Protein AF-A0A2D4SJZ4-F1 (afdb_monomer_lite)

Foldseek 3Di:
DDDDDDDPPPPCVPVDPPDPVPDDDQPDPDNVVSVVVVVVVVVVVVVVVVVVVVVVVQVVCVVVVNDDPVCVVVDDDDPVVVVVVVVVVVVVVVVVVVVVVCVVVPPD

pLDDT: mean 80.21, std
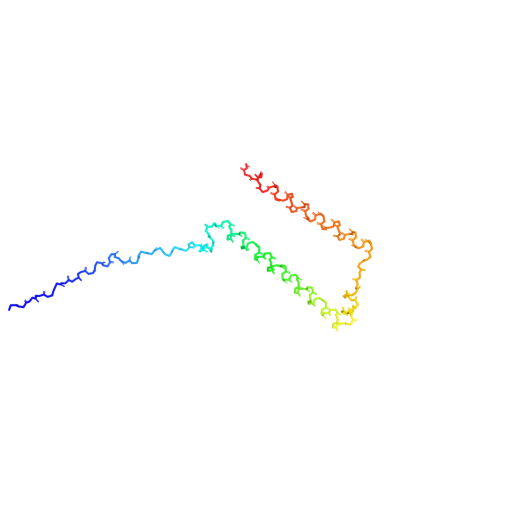 18.85, range [41.72, 98.0]

Secondary structure (DSSP, 8-state):
-PPPPP-----GGG--------S---SSSSHHHHHHHHHHHHHHHHHHHHHHHHHHHHHHHHHTTS--HHHHHH----HHHHHHHHHHHHHHHHHHHHHHHHHTT---

Radius of gyration: 30.5 Å; chains: 1; bounding box: 54×70×84 Å

Sequence (108 aa):
MALAPKKNEINVSETISKKVKGGRKFFFDQAETDMLLSMLLSLMAEHSSVKDRLITLEAFLSDKGLLDTDELTSYTPNEDTSGAMDIERVNMIKNILEAGRNIGNKSE

Structure (mmCIF, N/CA/C/O backbone):
data_AF-A0A2D4SJZ4-F1
#
_entry.id   AF-A0A2D4SJZ4-F1
#
loop_
_atom_site.group_PDB
_atom_site.id
_atom_site.type_symbol
_atom_site.label_atom_id
_atom_site.label_alt_id
_atom_site.label_comp_id
_atom_site.label_asym_id
_atom_site.label_entity_id
_atom_site.label_seq_id
_atom_site.pdbx_PDB_ins_code
_atom_site.Cartn_x
_atom_site.Cartn_y
_atom_site.Cartn_z
_atom_site.occupancy
_atom_site.B_iso_or_equiv
_atom_site.auth_seq_id
_atom_site.auth_comp_id
_atom_site.auth_asym_id
_atom_site.auth_atom_id
_atom_site.pdbx_PDB_model_num
ATOM 1 N N . MET A 1 1 ? 14.875 -51.795 -68.686 1.00 45.78 1 MET A N 1
ATOM 2 C CA . MET A 1 1 ? 16.064 -51.129 -68.113 1.00 45.78 1 MET A CA 1
ATOM 3 C C . MET A 1 1 ? 15.571 -50.253 -66.967 1.00 45.78 1 MET A C 1
ATOM 5 O O . MET A 1 1 ? 15.071 -49.166 -67.214 1.00 45.78 1 MET A O 1
ATOM 9 N N . ALA A 1 2 ? 15.520 -50.810 -65.754 1.00 43.91 2 ALA A N 1
ATOM 10 C CA . ALA A 1 2 ? 14.893 -50.178 -64.593 1.00 43.91 2 ALA A CA 1
ATOM 11 C C . ALA A 1 2 ? 15.904 -49.274 -63.869 1.00 43.91 2 ALA A C 1
ATOM 13 O O . ALA A 1 2 ? 17.021 -49.707 -63.591 1.00 43.91 2 ALA A O 1
ATOM 14 N N . LEU A 1 3 ? 15.519 -48.026 -63.590 1.00 50.31 3 LEU A N 1
ATOM 15 C CA . LEU A 1 3 ? 16.313 -47.095 -62.789 1.00 50.31 3 LEU A CA 1
ATOM 16 C C . LEU A 1 3 ? 16.303 -47.545 -61.323 1.00 50.31 3 LEU A C 1
ATOM 18 O O . LEU A 1 3 ? 15.245 -47.641 -60.705 1.00 50.31 3 LEU A O 1
ATOM 22 N N . ALA A 1 4 ? 17.485 -47.815 -60.772 1.00 55.47 4 ALA A N 1
ATOM 23 C CA . ALA A 1 4 ? 17.654 -48.093 -59.352 1.00 55.47 4 ALA A CA 1
ATOM 24 C C . ALA A 1 4 ? 17.376 -46.824 -58.516 1.00 55.47 4 ALA A C 1
ATOM 26 O O . ALA A 1 4 ? 17.807 -45.734 -58.909 1.00 55.47 4 ALA A O 1
ATOM 27 N N . PRO A 1 5 ? 16.696 -46.925 -57.361 1.00 48.94 5 PRO A N 1
ATOM 28 C CA . PRO A 1 5 ? 16.477 -45.777 -56.490 1.00 48.94 5 PRO A CA 1
ATOM 29 C C . PRO A 1 5 ? 17.795 -45.354 -55.825 1.00 48.94 5 PRO A C 1
ATOM 31 O O . PRO A 1 5 ? 18.476 -46.160 -55.188 1.00 48.94 5 PRO A O 1
ATOM 34 N N . LYS A 1 6 ? 18.160 -44.072 -55.961 1.00 52.12 6 LYS A N 1
ATOM 35 C CA . LYS A 1 6 ? 19.287 -43.474 -55.231 1.00 52.12 6 LYS A CA 1
ATOM 36 C C . LYS A 1 6 ? 19.004 -43.532 -53.728 1.00 52.12 6 LYS A C 1
ATOM 38 O O . LYS A 1 6 ? 17.996 -43.010 -53.259 1.00 52.12 6 LYS A O 1
ATOM 43 N N . LYS A 1 7 ? 19.921 -44.146 -52.981 1.00 50.00 7 LYS A N 1
ATOM 44 C CA . LYS A 1 7 ? 19.947 -44.131 -51.516 1.00 50.00 7 LYS A CA 1
ATOM 45 C C . LYS A 1 7 ? 20.216 -42.690 -51.076 1.00 50.00 7 LYS A C 1
ATOM 47 O O . LYS A 1 7 ? 21.312 -42.179 -51.285 1.00 50.00 7 LYS A O 1
ATOM 52 N N . ASN A 1 8 ? 19.202 -42.016 -50.545 1.00 48.59 8 ASN A N 1
ATOM 53 C CA . ASN A 1 8 ? 19.377 -40.698 -49.951 1.00 48.59 8 ASN A CA 1
ATOM 54 C C . ASN A 1 8 ? 19.986 -40.917 -48.561 1.00 48.59 8 ASN A C 1
ATOM 56 O O . ASN A 1 8 ? 19.279 -41.279 -47.621 1.00 48.59 8 ASN A O 1
ATOM 60 N N . GLU A 1 9 ? 21.307 -40.806 -48.450 1.00 49.69 9 GLU A N 1
ATOM 61 C CA . GLU A 1 9 ? 21.989 -40.796 -47.157 1.00 49.69 9 GLU A CA 1
ATOM 62 C C . GLU A 1 9 ? 21.622 -39.492 -46.451 1.00 49.69 9 GLU A C 1
ATOM 64 O O . GLU A 1 9 ? 22.192 -38.433 -46.707 1.00 49.69 9 GLU A O 1
ATOM 69 N N . ILE A 1 10 ? 20.599 -39.553 -45.599 1.00 53.28 10 ILE A N 1
ATOM 70 C CA . ILE A 1 10 ? 20.259 -38.445 -44.714 1.00 53.28 10 ILE A CA 1
ATOM 71 C C . ILE A 1 10 ? 21.408 -38.353 -43.713 1.00 53.28 10 ILE A C 1
ATOM 73 O O . ILE A 1 10 ? 21.556 -39.207 -42.839 1.00 53.28 10 ILE A O 1
ATOM 77 N N . ASN A 1 11 ? 22.260 -37.345 -43.883 1.00 49.78 11 ASN A N 1
ATOM 78 C CA . ASN A 1 11 ? 23.344 -37.065 -42.960 1.00 49.78 11 ASN A CA 1
ATOM 79 C C . ASN A 1 11 ? 22.735 -36.597 -41.630 1.00 49.78 11 ASN A C 1
ATOM 81 O O . ASN A 1 11 ? 22.354 -35.441 -41.465 1.00 49.78 11 ASN A O 1
ATOM 85 N N . VAL A 1 12 ? 22.653 -37.516 -40.668 1.00 51.66 12 VAL A N 1
ATOM 86 C CA . VAL A 1 12 ? 22.183 -37.266 -39.297 1.00 51.66 12 VAL A CA 1
ATOM 87 C C . VAL A 1 12 ? 23.197 -36.400 -38.514 1.00 51.66 12 VAL A C 1
ATOM 89 O O . VAL A 1 12 ? 23.156 -36.347 -37.297 1.00 51.66 12 VAL A O 1
ATOM 92 N N . SER A 1 13 ? 24.123 -35.677 -39.159 1.00 45.22 13 SER A N 1
ATOM 93 C CA . SER A 1 13 ? 24.895 -34.597 -38.522 1.00 45.22 13 SER A CA 1
ATOM 94 C C . SER A 1 13 ? 24.088 -33.304 -38.365 1.00 45.22 13 SER A C 1
ATOM 96 O O . SER A 1 13 ? 24.503 -32.436 -37.601 1.00 45.22 13 SER A O 1
ATOM 98 N N . GLU A 1 14 ? 22.901 -33.194 -38.966 1.00 46.06 14 GLU A N 1
ATOM 99 C CA . GLU A 1 14 ? 21.859 -32.264 -38.497 1.00 46.06 14 GLU A CA 1
ATOM 100 C C . GLU A 1 14 ? 21.095 -32.860 -37.298 1.00 46.06 14 GLU A C 1
ATOM 102 O O . GLU A 1 14 ? 19.906 -32.631 -37.083 1.00 46.06 14 GLU A O 1
ATOM 107 N N . THR A 1 15 ? 21.796 -33.638 -36.467 1.00 43.06 15 THR A N 1
ATOM 108 C CA . THR A 1 15 ? 21.411 -33.854 -35.078 1.00 43.06 15 THR A CA 1
ATOM 109 C C . THR A 1 15 ? 21.349 -32.484 -34.421 1.00 43.06 15 THR A C 1
ATOM 111 O O . THR A 1 15 ? 22.377 -31.908 -34.084 1.00 43.06 15 THR A O 1
ATOM 114 N N . ILE A 1 16 ? 20.128 -31.969 -34.275 1.00 52.47 16 ILE A N 1
ATOM 115 C CA . ILE A 1 16 ? 19.691 -31.093 -33.188 1.00 52.47 16 ILE A CA 1
ATOM 116 C C . ILE A 1 16 ? 20.795 -30.107 -32.789 1.00 52.47 16 ILE A C 1
ATOM 118 O O . ILE A 1 16 ? 21.521 -30.335 -31.819 1.00 52.47 16 ILE A O 1
ATOM 122 N N . SER A 1 17 ? 20.909 -28.990 -33.519 1.00 41.72 17 SER A N 1
ATOM 123 C CA . SER A 1 17 ? 21.636 -27.826 -33.007 1.00 41.72 17 SER A CA 1
ATOM 124 C C . SER A 1 17 ? 20.906 -27.344 -31.758 1.00 41.72 17 SER A C 1
ATOM 126 O O . SER A 1 17 ? 19.951 -26.566 -31.780 1.00 41.72 17 SER A O 1
ATOM 128 N N . LYS A 1 18 ? 21.332 -27.921 -30.641 1.00 53.94 18 LYS A N 1
ATOM 129 C CA . LYS A 1 18 ? 20.863 -27.706 -29.288 1.00 53.94 18 LYS A CA 1
ATOM 130 C C . LYS A 1 18 ? 21.384 -26.344 -28.843 1.00 53.94 18 LYS A C 1
ATOM 132 O O . LYS A 1 18 ? 22.290 -26.235 -28.029 1.00 53.94 18 LYS A O 1
ATOM 137 N N . LYS A 1 19 ? 20.789 -25.280 -29.371 1.00 43.53 19 LYS A N 1
ATOM 138 C CA . LYS A 1 19 ? 20.686 -24.017 -28.649 1.00 43.53 19 LYS A CA 1
ATOM 139 C C . LYS A 1 19 ? 19.212 -23.732 -28.453 1.00 43.53 19 LYS A C 1
ATOM 141 O O . LYS A 1 19 ? 18.595 -22.985 -29.205 1.00 43.53 19 LYS A O 1
ATOM 146 N N . VAL A 1 20 ? 18.667 -24.293 -27.374 1.00 51.88 20 VAL A N 1
ATOM 147 C CA . VAL A 1 20 ? 17.624 -23.589 -26.626 1.00 51.88 20 VAL A CA 1
ATOM 148 C C . VAL A 1 20 ? 18.241 -22.234 -26.287 1.00 51.88 20 VAL A C 1
ATOM 150 O O . VAL A 1 20 ? 19.047 -22.122 -25.365 1.00 51.88 20 VAL A O 1
ATOM 153 N N . LYS A 1 21 ? 17.970 -21.218 -27.113 1.00 48.91 21 LYS A N 1
ATOM 154 C CA . LYS A 1 21 ? 18.337 -19.830 -26.833 1.00 48.91 21 LYS A CA 1
ATOM 155 C C . LYS A 1 21 ? 17.414 -19.366 -25.709 1.00 48.91 21 LYS A C 1
ATOM 157 O O . LYS A 1 21 ? 16.465 -18.634 -25.944 1.00 48.91 21 LYS A O 1
ATOM 162 N N . GLY A 1 22 ? 17.668 -19.849 -24.496 1.00 53.75 22 GLY A N 1
ATOM 163 C CA . GLY A 1 22 ? 16.968 -19.485 -23.264 1.00 53.75 22 GLY A CA 1
ATOM 164 C C . GLY A 1 22 ? 17.296 -18.070 -22.788 1.00 53.75 22 GLY A C 1
ATOM 165 O O . GLY A 1 22 ? 17.288 -17.817 -21.590 1.00 53.75 22 GLY A O 1
ATOM 166 N N . GLY A 1 23 ? 17.620 -17.155 -23.707 1.00 56.12 23 GLY A N 1
ATOM 167 C CA . GLY A 1 23 ? 17.601 -15.735 -23.394 1.00 56.12 23 GLY A CA 1
ATOM 168 C C . GLY A 1 23 ? 16.148 -15.347 -23.158 1.00 56.12 23 GLY A C 1
ATOM 169 O O . GLY A 1 23 ? 15.286 -15.700 -23.967 1.00 56.12 23 GLY A O 1
ATOM 170 N N . ARG A 1 24 ? 15.867 -14.686 -22.031 1.00 61.22 24 ARG A N 1
ATOM 171 C CA . ARG A 1 24 ? 14.542 -14.131 -21.734 1.00 61.22 24 ARG A CA 1
ATOM 172 C C . ARG A 1 24 ? 14.088 -13.347 -22.969 1.00 61.22 24 ARG A C 1
ATOM 174 O O . ARG A 1 24 ? 14.800 -12.449 -23.407 1.00 61.22 24 ARG A O 1
ATOM 181 N N . LYS A 1 25 ? 12.973 -13.751 -23.585 1.00 67.50 25 LYS A N 1
ATOM 182 C CA . LYS A 1 25 ? 12.429 -13.024 -24.735 1.00 67.50 25 LYS A CA 1
ATOM 183 C C . LYS A 1 25 ? 12.003 -11.649 -24.232 1.00 67.50 25 LYS A C 1
ATOM 185 O O . LYS A 1 25 ? 11.136 -11.570 -23.367 1.00 67.50 25 LYS A O 1
ATOM 190 N N . PHE A 1 26 ? 12.668 -10.619 -24.731 1.00 76.12 26 PHE A N 1
ATOM 191 C CA . PHE A 1 26 ? 12.283 -9.228 -24.548 1.00 76.12 26 PHE A CA 1
ATOM 192 C C . PHE A 1 26 ? 11.032 -8.967 -25.395 1.00 76.12 26 PHE A C 1
ATOM 194 O O . PHE A 1 26 ? 10.921 -9.500 -26.504 1.00 76.12 26 PHE A O 1
ATOM 201 N N . PHE A 1 27 ? 10.047 -8.279 -24.824 1.00 83.69 27 PHE A N 1
ATOM 202 C CA . PHE A 1 27 ? 8.797 -7.948 -25.502 1.00 83.69 27 PHE A CA 1
ATOM 203 C C . PHE A 1 27 ? 8.962 -6.684 -26.352 1.00 83.69 27 PHE A C 1
ATOM 205 O O . PHE A 1 27 ? 8.332 -6.576 -27.403 1.00 83.69 27 PHE A O 1
ATOM 212 N N . PHE A 1 28 ? 9.832 -5.764 -25.930 1.00 87.94 28 PHE A N 1
ATOM 213 C CA . PHE A 1 28 ? 10.159 -4.538 -26.652 1.00 87.94 28 PHE A CA 1
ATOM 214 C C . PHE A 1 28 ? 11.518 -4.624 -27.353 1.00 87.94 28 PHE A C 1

-*-*-

## The problem:
Starting at the first line of the records above, set down each line exactly through the one that holds "ATOM 9 N N .". Omit pictures.

## Solution to this problem:
Protein AF-A0A2D4SJZ4-F1 (afdb_monomer_lite)

Foldseek 3Di:
DDDDDDDPPPPCVPVDPPDPVPDDDQPDPDNVVSVVVVVVVVVVVVVVVVVVVVVVVQVVCVVVVNDDPVCVVVDDDDPVVVVVVVVVVVVVVVVVVVVVVCVVVPPD

pLDDT: mean 80.21, std
 18.85, range [41.72, 98.0]

Secondary structure (DSSP, 8-state):
-PPPPP-----GGG--------S---SSSSHHHHHHHHHHHHHHHHHHHHHHHHHHHHHHHHHTTS--HHHHHH----HHHHHHHHHHHHHHHHHHHHHHHHHTT---

Radius of gyration: 30.5 Å; chains: 1; bounding box: 54×70×84 Å

Sequence (108 aa):
MALAPKKNEINVSETISKKVKGGRKFFFDQAETDMLLSMLLSLMAEHSSVKDRLITLEAFLSDKGLLDTDELTSYTPNEDTSGAMDIERVNMIKNILEAGRNIGNKSE

Structure (mmCIF, N/CA/C/O backbone):
data_AF-A0A2D4SJZ4-F1
#
_entry.id   AF-A0A2D4SJZ4-F1
#
loop_
_atom_site.group_PDB
_atom_site.id
_atom_site.type_symbol
_atom_site.label_atom_id
_atom_site.label_alt_id
_atom_site.label_comp_id
_atom_site.label_asym_id
_atom_site.label_entity_id
_atom_site.label_seq_id
_atom_site.pdbx_PDB_ins_code
_atom_site.Cartn_x
_atom_site.Cartn_y
_atom_site.Cartn_z
_atom_site.occupancy
_atom_site.B_iso_or_equiv
_atom_site.auth_seq_id
_atom_site.auth_comp_id
_atom_site.auth_asym_id
_atom_site.auth_atom_id
_atom_site.pdbx_PDB_model_num
ATOM 1 N N . MET A 1 1 ? 14.875 -51.795 -68.686 1.00 45.78 1 MET A N 1
ATOM 2 C CA . MET A 1 1 ? 16.064 -51.129 -68.113 1.00 45.78 1 MET A CA 1
ATOM 3 C C . MET A 1 1 ? 15.571 -50.253 -66.967 1.00 45.78 1 MET A C 1
ATOM 5 O O . MET A 1 1 ? 15.071 -49.166 -67.214 1.00 45.78 1 MET A O 1
ATOM 9 N N . ALA A 1 2 ? 15.520 -50.810 -65.754 1.00 43.91 2 ALA A N 1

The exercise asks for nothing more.